## WHAT IS REQUIRED
In the entries below, the lines from the one with "ATOM 144 O O" through the one with "ATOM 172 C C" are to be copied exactly; both ends count.

## INPUT MATERIAL
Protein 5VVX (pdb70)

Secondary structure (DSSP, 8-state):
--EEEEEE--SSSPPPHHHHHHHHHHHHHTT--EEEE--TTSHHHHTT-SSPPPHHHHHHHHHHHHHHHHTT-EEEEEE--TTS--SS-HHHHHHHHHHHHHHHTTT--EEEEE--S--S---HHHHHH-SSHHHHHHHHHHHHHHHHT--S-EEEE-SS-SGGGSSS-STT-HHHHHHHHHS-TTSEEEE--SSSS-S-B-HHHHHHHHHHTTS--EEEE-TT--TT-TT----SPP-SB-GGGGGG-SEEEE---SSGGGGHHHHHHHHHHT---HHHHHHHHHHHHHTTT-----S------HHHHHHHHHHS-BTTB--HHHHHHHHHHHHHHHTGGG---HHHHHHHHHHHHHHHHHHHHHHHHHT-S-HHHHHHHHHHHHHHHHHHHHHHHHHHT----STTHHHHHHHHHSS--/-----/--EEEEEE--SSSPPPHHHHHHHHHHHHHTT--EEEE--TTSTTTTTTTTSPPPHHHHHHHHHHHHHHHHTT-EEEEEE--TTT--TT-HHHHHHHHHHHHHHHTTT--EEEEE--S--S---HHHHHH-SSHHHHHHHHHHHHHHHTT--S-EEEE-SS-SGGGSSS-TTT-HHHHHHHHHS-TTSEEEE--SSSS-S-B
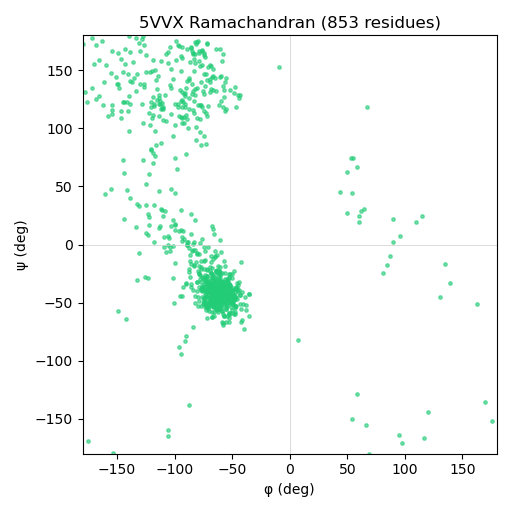-HHHHHHHHHHTTS--EEEEGGG--TT-TT----PPS-SB-GGGGGG-SEEEE---SSGGG-HHHHHHHHHHHHTT----HHHHHHHHHHHHHHT----HHHHHHHHHHT-BTTB--HHHHHHHHHHHHHHHGGGG----HHHHHHHHHHHHHHHHHHHHHHHHHT-S-HHHHHHHHHHHHHHHHHHHHHHHHHHHHHGGGG----SS-SS--GGGSTTHHHHHHHTT--/----

Sequence (861 aa):
HFLCGVVEGFYGRPWVMEQRKELFRRLQKWELNTYLYAPKDDYKHRMFWREMYSVEEAEQLMTLISAAREYEIEFIYAISPGLDITFSNPKEVSTLKRKLDQVSQFGCRSFALLFDNIDHNMCAADKEVFSSFAHAQVSITNEIYQYLGEPETFLFCPTEYCGTFCYPNVSQSPYLRTVGEKLLPGIEVLWTGPKVVSKEIPVESIEEVSKIIKRAPVIWDNIHANDYDQKRLFLGPYKGRSTELIPRLKGVLTNPNCEFEANYVAIHTLATWYKYSPQMALKLALTEWLQEFGVPHQYSSGSVTLEDLQLLADLFYLPYEHGPKGAQMLREFQWLRANSSVVKIEEWRSRAAKFEEMCGLVMGMFTRLSNCANRTILYDMYSYVWDIKSIMSMVKSFVQWLGWAFRGGLAGEFQRLLPIDHFLCGVVEGFYGRPWVMEQRKELFRRLQKWELNTYLYAPKDDYKHRMFWREMYSVEEAEQLMTLISAAREYEIEFIYAISPGLDITFSNPKEVSTLKRKLDQVSQFGCRSFALLFDNIDHNMCAADKEVFSSFAHAQVSITNEIYQYLGEPETFLFCPTEYCGTFCYPNVSQSPYLRTVGEKLLPGIEVLWTGPKVVSKEIPVESIEEVSKIIKRAPVIWDNIHANDYDQKRLFLGPYKGRSTELIPRLKGVLTNPNCEFEANYVAIHTLATWYKSNMLYSPQMALKLALTEWLQEFSVTLEDLQLLADLFYLPYEHGPKGAQMLREFQWLRANSSVVEKIEEWRSRAAKFEEMCGLVMGMFTRLSNCANRTILYDMYSYVWDIKSIMSMVKSFVQWLGCRSHSSAQFLIGDQEPWAFRGGLAGEFQRLLPSSRVTSRVT

Radius of gyration: 29.05 Å; Cα contacts (8 Å, |Δi|>4): 1513; chains: 4; bounding box: 62×87×68 Å

Foldseek 3Di:
DFAEEAEQAEEDDGDDLVLLLVRLQVCLVLVHAEYEYHYPPPCCQEDVVLDADDPVVLVSLLVSLVSCVVSRHQYEYEHEHQAAAQLPPVVSLVSNLVRVVSNVVSVHQHYEYEHEDYDLDHDVNVVVVAVGSLRSQLVSQQVSCVSSPNGQEYEYEDHCQAQVSAVPGQQPGPNLLSQQPRRPPRYAYEHAAHDVADPARDPVRQVSNCVSNVHQHAYAHAFAEDNPDPQAGAQFADDRYDLVCSVRHSYYHYNHYNQSLSCQRHRQRSSVSVVDDRVVSSLVRLVVSLVVWAFDDDPDDDRADSVLSLVVCQCRHTDVDHRDLNVVLVVLLVVLVVPLVVLVDPPSVVSLVVSLVSLVSLVVSLVNSVRTDPVSNCVSCPVNSVVSNVVSVVSNVVSVVSCDPCPVHPVVVVVVPPPPD/DFAEEAEQAFEDDGDALVLLLVRLVVCLVLVHAEYEYHNPPPCCQEVVVLDAQDPVRLVSLLVSLVSNVVSNHQYEYEHEDQEAQDLQDPVSLVSNLVRVVNSVVSVHQHYEYENADYDLDHDDNCVVVDVGSLRSQLVSLQVNCVSSVNGQAYEYEHHQQAQVRAVPGQQPGPNLQSQLPRHDPSYAYEHAYNDVADPARDLVVQVSNCVRNVHAHAYAHAWAEDNVDPLAGAQFAPDRYALVSSVRHSYYHYNHYNLSLSCQRVGQRSSQSCVPNCPHDRVVSSLVSLVVSCVLKCADSVLVLLVCQCRHTDPHHHDLNVVLVVLLVVLVVPLVVLVVPPPSVVSLVVNLVSLVSLLVSLVSLVPMDNVSNCVSCVVNSVVSNVVSVLSNLVSVVSVCSNPDDDDSDDPDDDCVVPDDPPNVVVVVPDD/DCPDD/DPDD

B-factor: mean 90.65, std 22.1, range [39.48, 189.17]

Nearest PDB structures (foldseek):
  5vvx-assembly1_C  TM=1.002E+00  e=1.639E-78  Homo sapiens
  5un9-assembly1_A  TM=9.802E-01  e=7.323E-66  Homo sapiens
  7ou6-assembly1_AAA  TM=9.554E-01  e=9.946E-66  Homo sapiens
  5vvv-assembly1_A  TM=9.805E-01  e=5.635E-65  Homo sapiens
  5vvu-assembly1_A  TM=9.787E-01  e=1.211E-64  Homo sapiens

Organism: Homo sapiens (NCBI:txid9606)

Solvent-accessible surface area: 33973 Å² total; per-residue (Å²): 160,38,1,0,0,0,0,0,4,0,10,7,121,12,12,89,34,122,40,3,39,43,2,0,89,22,0,68,134,18,124,7,23,0,0,0,5,0,0,5,1,35,53,14,1,11,20,77,1,71,84,67,20,58,137,137,61,12,95,80,5,87,60,0,7,39,9,1,156,128,38,138,6,35,12,0,0,0,0,5,0,13,60,86,18,37,11,33,64,102,160,17,22,54,29,0,44,147,0,1,34,28,0,22,135,14,17,1,162,4,5,1,0,2,0,16,12,19,78,89,115,43,64,74,55,0,147,157,88,34,106,44,17,0,43,0,0,6,47,8,0,20,92,0,16,98,102,39,53,93,22,158,10,2,0,0,6,0,10,4,8,0,16,88,71,7,173,86,63,18,47,119,0,73,11,0,101,19,0,2,105,117,4,50,123,37,1,23,1,0,7,4,0,40,22,1,2,1,117,98,0,60,30,132,20,0,87,71,0,25,176,19,1,143,35,41,0,0,1,14,0,10,6,0,3,6,33,11,5,20,18,20,2,2,0,0,0,1,50,21,10,44,68,110,2,42,113,99,10,68,0,1,0,0,6,0,0,32,33,9,15,1,5,6,2,0,6,13,0,0,1,40,1,59,149,98,42,22,112,118,1,19,107,102,0,1,68,59,3,37,145,74,5,41,58,9,150,88,190,50,120,71,57,14,56,39,115,6,0,44,6,0,0,12,5,14,12,9,10,65,66,45,0,91,62,0,29,67,1,13,149,27,0,77,66,0,95,78,39,34,103,65,99,227,48,119,84,6,120,63,45,10,60,117,4,43,130,31,0,27,90,0,40,17,1,20,74,56,0,8,26,1,42,41,26,66,1,0,40,15,0,12,57,12,0,20,4,0,39,13,0,0,50,68,0,56,66,36,1,97,215,34,83,70,80,50,8,4,6,5,2,4,39,0,22,102,34,4,85,36,64,174,36,0,0,0,0,0,0,4,0,27,4,114,12,8,82,53,136,43,5,88,42,1,0,123,21,0,68,167,14,100,6,20,0,0,0,6,0,0,5,0,35,46,18,0,31,27,25,0,25,7,88,20,53,137,131,51,16,94,66,4,84,76,4,6,42,4,1,149,119,50,138,6,40,12,0,0,0,0,5,0,9,95,83,12,34,8,30,58,104,157,23,8,42,14,0,40,127,0,0,48,26,0,29,138,15,24,2,149,2,3,0,0,0,0,14,45,26,113,88,102,29,55,86,51,1,112,147,99,23,102,40,21,3,55,0,0,0,26,2,0,19,77,0,15,91,107,40,59,88,17,125,10,0,0,0,2,0,15,4,7,0,13,105,96,4,180,85,55,20,36,118,0,88,10,0,129,19,0,4,124,90,1,55,119,31,0,7,0,0,5,2,0,44,75,17,0,2,113,92,3,61,31,142,25,0,82,66,0,27,131,21,0,137,38,38,0,0,2,11,0,9,4,0,3,6,24,4,5,19,20,10,2,3,0,0,0,0,59,17,13,50,16,94,2,6,99,84,9,57,0,2,0,0,7,0,0,30,40,4,12,0,3,14,0,0,3,7,0,0,0,28,1,25,67,58,54,141,197,40,46,35,136,117,6,17,102,103,0,2,55,75,0,43,153,69,34,118,15,55,30,109,6,0,46,8,0,0,12,3,15,12,12,4,29,65,27,0,85,76,0,31,83,2,16,144,30,0,79,58,0,98,76,57,24,112,62,71,196,185,46,127,85,7,106,55,50,5,57,122,0,46,126,41,4,37,92,0,28,14,0,15,36,73,3,3,52,9,58,39,27,75,3,2,37,15,3,10,54,14,0,22,3,0,4,26,0,2,43,32,0,70,49,8,0,76,63,16,5,73,54,69,119,50,112,48,142,34,40,143,68,116,36,29,6,63,15,100,12,6,11,5,5,6,64,0,36,83,35,26,150,98,40,80,44,48,58,23,66,52

CATH classification: 3.20.20.80

InterPro domains:
  IPR011496 Beta-N-acetylglucosaminidase, catalytic domain [PF07555] (62-342)
  IPR011496 Beta-N-acetylglucosaminidase, catalytic domain [PS52009] (60-336)
  IPR016181 Acyl-CoA N-acyltransferase [SSF55729] (717-914)
  IPR017853 Glycoside hydrolase superfamily [SSF51445] (60-353)
  IPR051822 Glycosyl Hydrolase Family 84 [PTHR13170] (47-915)

Structure (mmCIF, N/CA/C/O backbone):
data_5VVX
#
_entry.id   5VVX
#
_cell.length_a   82.922
_cell.length_b   96.222
_cell.length_c   89.653
_cell.angle_alpha   90.00
_cell.angle_beta   114.56
_cell.angle_gamma   90.00
#
_symmetry.space_group_name_H-M   'P 1 21 1'
#
loop_
_entity.id
_entity.type
_entity.pdbx_description
1 polymer 'Protein O-GlcNAcase'
2 polymer 'Lamin B1'
3 non-polymer 2-acetamido-2-deoxy-beta-D-glucopyranose
4 water water
#
loop_
_atom_site.group_PDB
_atom_site.id
_atom_site.type_symbol
_atom_site.label_atom_id
_atom_site.label_alt_id
_atom_site.label_comp_id
_atom_site.label_asym_id
_atom_site.label_entity_id
_atom_site.label_seq_id
_atom_site.pdbx_PDB_ins_code
_atom_site.Cartn_x
_atom_site.Cartn_y
_atom_site.Cartn_z
_atom_site.occupancy
_atom_site.B_iso_or_equiv
_atom_site.auth_seq_id
_atom_site.auth_comp_id
_atom_site.auth_asym_id
_atom_site.auth_atom_id
_atom_site.pdbx_PDB_model_num
ATOM 1 N N . HIS A 1 1 ? 146.426 -9.257 45.740 1.00 71.87 59 HIS A N 1
ATOM 2 C CA . HIS A 1 1 ? 146.586 -7.788 45.414 1.00 76.01 59 HIS A CA 1
ATOM 3 C C . HIS A 1 1 ? 147.171 -7.603 43.979 1.00 73.52 59 HIS A C 1
ATOM 4 O O . HIS A 1 1 ? 148.348 -7.867 43.730 1.00 68.68 59 HIS A O 1
ATOM 11 N N . PHE A 1 2 ? 146.322 -7.187 43.038 1.00 71.20 60 PHE A N 1
ATOM 12 C CA . PHE A 1 2 ? 146.728 -6.858 41.670 1.00 67.34 60 PHE A CA 1
ATOM 13 C C . PHE A 1 2 ? 147.619 -5.613 41.629 1.00 71.98 60 PHE A C 1
ATOM 14 O O . PHE A 1 2 ? 147.279 -4.566 42.222 1.00 66.11 60 PHE A O 1
ATOM 22 N N . LEU A 1 3 ? 148.721 -5.731 40.882 1.00 68.11 61 LEU A N 1
ATOM 23 C CA . LEU A 1 3 ? 149.762 -4.710 40.820 1.00 66.11 61 LEU A CA 1
ATOM 24 C C . LEU A 1 3 ? 149.518 -3.775 39.645 1.00 64.13 61 LEU A C 1
ATOM 25 O O . LEU A 1 3 ? 149.439 -4.219 38.531 1.00 65.40 61 LEU A O 1
ATOM 30 N N . CYS A 1 4 ? 149.422 -2.474 39.883 1.00 64.40 62 CYS A N 1
ATOM 31 C CA . CYS A 1 4 ? 149.245 -1.516 38.795 1.00 63.52 62 CYS A CA 1
ATOM 32 C C . CYS A 1 4 ? 149.956 -0.196 39.035 1.00 60.79 62 CYS A C 1
ATOM 33 O O . CYS A 1 4 ? 149.688 0.477 40.016 1.00 61.91 62 CYS A O 1
ATOM 36 N N . GLY A 1 5 ? 150.841 0.198 38.131 1.00 57.17 63 GLY A N 1
ATOM 37 C CA . GLY A 1 5 ? 151.686 1.349 38.420 1.00 58.72 63 GLY A CA 1
ATOM 38 C C . GLY A 1 5 ? 152.708 1.625 37.362 1.00 54.91 63 GLY A C 1
ATOM 39 O O . GLY A 1 5 ? 152.498 1.306 36.215 1.00 54.47 63 GLY A O 1
ATOM 40 N N . VAL A 1 6 ? 153.821 2.211 37.759 1.00 55.94 64 VAL A N 1
ATOM 41 C CA . VAL A 1 6 ? 154.899 2.541 36.828 1.00 58.05 64 VAL A CA 1
ATOM 42 C C . VAL A 1 6 ? 156.173 1.763 37.169 1.00 58.05 64 VAL A C 1
ATOM 43 O O . VAL A 1 6 ? 156.500 1.601 38.322 1.00 62.04 64 VAL A O 1
ATOM 47 N N . VAL A 1 7 ? 156.893 1.317 36.151 1.00 59.38 65 VAL A N 1
ATOM 48 C CA . VAL A 1 7 ? 158.249 0.798 36.307 1.00 57.41 65 VAL A CA 1
ATOM 49 C C . VAL A 1 7 ? 159.141 1.819 35.666 1.00 59.74 65 VAL A C 1
ATOM 50 O O . VAL A 1 7 ? 158.995 2.080 34.485 1.00 69.27 65 VAL A O 1
ATOM 54 N N . GLU A 1 8 ? 160.015 2.445 36.448 1.00 66.06 66 GLU A N 1
ATOM 55 C CA . GLU A 1 8 ? 161.069 3.310 35.910 1.00 61.52 66 GLU A CA 1
ATOM 56 C C . GLU A 1 8 ? 162.122 2.352 35.374 1.00 57.75 66 GLU A C 1
ATOM 57 O O . GLU A 1 8 ? 163.042 2.001 36.086 1.00 59.13 66 GLU A O 1
ATOM 63 N N . GLY A 1 9 ? 161.943 1.911 34.128 1.00 56.12 67 GLY A N 1
ATOM 64 C CA . GLY A 1 9 ? 162.689 0.798 33.543 1.00 59.00 67 GLY A CA 1
ATOM 65 C C . GLY A 1 9 ? 163.486 1.051 32.267 1.00 62.41 67 GLY A C 1
ATOM 66 O O . GLY A 1 9 ? 163.811 0.092 31.534 1.00 56.51 67 GLY A O 1
ATOM 67 N N . PHE A 1 10 ? 163.853 2.313 32.028 1.00 63.16 68 PHE A N 1
ATOM 68 C CA . PHE A 1 10 ? 164.355 2.747 30.721 1.00 64.25 68 PHE A CA 1
ATOM 69 C C . PHE A 1 10 ? 165.817 3.129 30.679 1.00 66.12 68 PHE A C 1
ATOM 70 O O . PHE A 1 10 ? 166.433 3.485 31.691 1.00 82.50 68 PHE A O 1
ATOM 78 N N . TYR A 1 11 ? 166.366 3.081 29.479 1.00 63.49 69 TYR A N 1
ATOM 79 C CA . TYR A 1 11 ? 167.736 3.504 29.277 1.00 64.05 69 TYR A CA 1
ATOM 80 C C . TYR A 1 11 ? 167.817 5.023 29.229 1.00 61.51 69 TYR A C 1
ATOM 81 O O . TYR A 1 11 ? 166.839 5.698 28.930 1.00 63.43 69 TYR A O 1
ATOM 90 N N . GLY A 1 12 ? 169.005 5.546 29.510 1.00 62.70 70 GLY A N 1
ATOM 91 C CA . GLY A 1 12 ? 169.243 6.987 29.586 1.00 59.88 70 GLY A CA 1
ATOM 92 C C . GLY A 1 12 ? 169.195 7.504 31.008 1.00 55.24 70 GLY A C 1
ATOM 93 O O . GLY A 1 12 ? 169.139 6.733 31.977 1.00 51.88 70 GLY A O 1
ATOM 94 N N . ARG A 1 13 ? 169.207 8.826 31.112 1.00 54.11 71 ARG A N 1
ATOM 95 C CA . ARG A 1 13 ? 169.112 9.525 32.385 1.00 55.66 71 ARG A CA 1
ATOM 96 C C . ARG A 1 13 ? 167.964 8.975 33.203 1.00 62.26 71 ARG A C 1
ATOM 97 O O . ARG A 1 13 ? 166.865 8.816 32.656 1.00 62.97 71 ARG A O 1
ATOM 105 N N . PRO A 1 14 ? 168.215 8.642 34.489 1.00 64.86 72 PRO A N 1
ATOM 106 C CA . PRO A 1 14 ? 167.102 8.284 35.358 1.00 66.58 72 PRO A CA 1
ATOM 107 C C . PRO A 1 14 ? 166.432 9.502 35.975 1.00 69.78 72 PRO A C 1
ATOM 108 O O . PRO A 1 14 ? 166.990 10.599 35.961 1.00 73.56 72 PRO A O 1
ATOM 112 N N . TRP A 1 15 ? 165.231 9.295 36.501 1.00 72.15 73 TRP A N 1
ATOM 113 C CA . TRP A 1 15 ? 164.491 10.352 37.183 1.00 69.98 73 TRP A CA 1
ATOM 114 C C . TRP A 1 15 ? 165.128 10.658 38.530 1.00 74.10 73 TRP A C 1
ATOM 115 O O . TRP A 1 15 ? 165.555 9.738 39.264 1.00 82.01 73 TRP A O 1
ATOM 126 N N . VAL A 1 16 ? 165.156 11.940 38.871 1.00 65.77 74 VAL A N 1
ATOM 127 C CA . VAL A 1 16 ? 165.633 12.360 40.181 1.00 67.69 74 VAL A CA 1
ATOM 128 C C . VAL A 1 16 ? 164.616 12.057 41.280 1.00 77.25 74 VAL A C 1
ATOM 129 O O . VAL A 1 16 ? 163.452 11.794 40.997 1.00 91.06 74 VAL A O 1
ATOM 133 N N . MET A 1 17 ? 165.069 12.106 42.533 1.00 85.16 75 MET A N 1
ATOM 134 C CA . MET A 1 17 ? 164.244 11.737 43.688 1.00 85.12 75 MET A CA 1
ATOM 135 C C . MET A 1 17 ? 163.095 12.733 43.864 1.00 84.56 75 MET A C 1
ATOM 136 O O . MET A 1 17 ? 161.979 12.333 44.212 1.00 74.30 75 MET A O 1
ATOM 141 N N . GLU A 1 18 ? 163.346 14.017 43.603 1.00 84.90 76 GLU A N 1
ATOM 142 C CA . GLU A 1 18 ? 162.263 15.001 43.672 1.00 95.89 76 GLU A CA 1
ATOM 143 C C . GLU A 1 18 ? 161.130 14.663 42.661 1.00 91.69 76 GLU A C 1
ATOM 144 O O . GLU A 1 18 ? 159.957 14.925 42.943 1.00 101.85 76 GLU A O 1
ATOM 150 N N . GLN A 1 19 ? 161.475 14.051 41.522 1.00 82.67 77 GLN A N 1
ATOM 151 C CA . GLN A 1 19 ? 160.480 13.593 40.524 1.00 77.89 77 GLN A CA 1
ATOM 152 C C . GLN A 1 19 ? 159.750 12.311 40.984 1.00 76.10 77 GLN A C 1
ATOM 153 O O . GLN A 1 19 ? 158.509 12.241 41.013 1.00 73.44 77 GLN A O 1
ATOM 159 N N . ARG A 1 20 ? 160.526 11.307 41.370 1.00 70.17 78 ARG A N 1
ATOM 160 C CA . ARG A 1 20 ? 159.965 10.062 41.890 1.00 73.84 78 ARG A CA 1
ATOM 161 C C . ARG A 1 20 ? 158.980 10.278 43.062 1.00 80.48 78 ARG A C 1
ATOM 162 O O . ARG A 1 20 ? 158.022 9.505 43.220 1.00 78.74 78 ARG A O 1
ATOM 170 N N . LYS A 1 21 ? 159.232 11.299 43.891 1.00 82.62 79 LYS A N 1
ATOM 171 C CA . LYS A 1 21 ? 158.309 11.643 44.968 1.00 85.15 79 LYS A CA 1
ATOM 172 C C . LYS A 1 21 ? 157.020 12.176 44.358 1.00 84.39 79 LYS A C 1
ATOM 173 O O . LYS A 1 21 ? 155.940 11.783 44.804 1.00 88.69 79 LYS A O 1
ATOM 179 N N . GLU A 1 22 ? 157.129 13.028 43.330 1.00 75.49 80 GLU A N 1
ATOM 180 C CA . GLU A 1 22 ? 155.950 13.519 42.605 1.00 71.16 80 GLU A CA 1
ATOM 181 C C . GLU A 1 22 ? 155.194 12.371 41.975 1.00 68.31 80 GLU A C 1
ATOM 182 O O . GLU A 1 22 ? 153.941 12.385 41.953 1.00 62.93 80 GLU A O 1
ATOM 188 N N . LEU A 1 23 ? 155.930 11.380 41.475 1.00 62.66 81 LEU A N 1
ATOM 189 C CA . LEU A 1 23 ? 155.271 10.209 40.885 1.00 65.77 81 LEU A CA 1
ATOM 190 C C . LEU A 1 23 ? 154.332 9.581 41.898 1.00 70.61 81 LEU A C 1
ATOM 191 O O . LEU A 1 23 ? 153.180 9.244 41.574 1.00 67.40 81 LEU A O 1
ATOM 196 N N . PHE A 1 24 ? 154.825 9.457 43.130 1.00 74.17 82 PHE A N 1
ATOM 197 C CA . PHE A 1 24 ? 154.065 8.794 44.180 1.00 77.89 82 PHE A CA 1
ATOM 198 C C . PHE A 1 24 ? 152.774 9.548 44.510 1.00 69.99 82 PHE A C 1
ATOM 199 O O . PHE A 1 24 ? 151.764 8.908 44.710 1.00 63.70 82 PHE A O 1
ATOM 207 N N . ARG A 1 25 ? 152.804 10.885 44.539 1.00 71.87 83 ARG A N 1
ATOM 208 C CA . ARG A 1 25 ? 151.582 11.695 44.772 1.00 73.74 83 ARG A CA 1
ATOM 209 C C . ARG A 1 25 ? 150.515 11.398 43.749 1.00 69.25 83 ARG A C 1
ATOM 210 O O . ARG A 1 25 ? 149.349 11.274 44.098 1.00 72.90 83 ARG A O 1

## SOLUTION BELOW
ATOM 144 O O . GLU A 1 18 ? 159.957 14.925 42.943 1.00 101.85 76 GLU A O 1
ATOM 150 N N . GLN A 1 19 ? 161.475 14.051 41.522 1.00 82.67 77 GLN A N 1
ATOM 151 C CA . GLN A 1 19 ? 160.480 13.593 40.524 1.00 77.89 77 GLN A CA 1
ATOM 152 C C . GLN A 1 19 ? 159.750 12.311 40.984 1.00 76.10 77 GLN A C 1
ATOM 153 O O . GLN A 1 19 ? 158.509 12.241 41.013 1.00 73.44 77 GLN A O 1
ATOM 159 N N . ARG A 1 20 ? 160.526 11.307 41.370 1.00 70.17 78 ARG A N 1
ATOM 160 C CA . ARG A 1 20 ? 159.965 10.062 41.890 1.00 73.84 78 ARG A CA 1
ATOM 161 C C . ARG A 1 20 ? 158.980 10.278 43.062 1.00 80.48 78 ARG A C 1
ATOM 162 O O . ARG A 1 20 ? 158.022 9.505 43.220 1.00 78.74 78 ARG A O 1
ATOM 170 N N . LYS A 1 21 ? 159.232 11.299 43.891 1.00 82.62 79 LYS A N 1
ATOM 171 C CA . LYS A 1 21 ? 158.309 11.643 44.968 1.00 85.15 79 LYS A CA 1
ATOM 172 C C . LYS A 1 21 ? 157.020 12.176 44.358 1.00 84.39 79 LYS A C 1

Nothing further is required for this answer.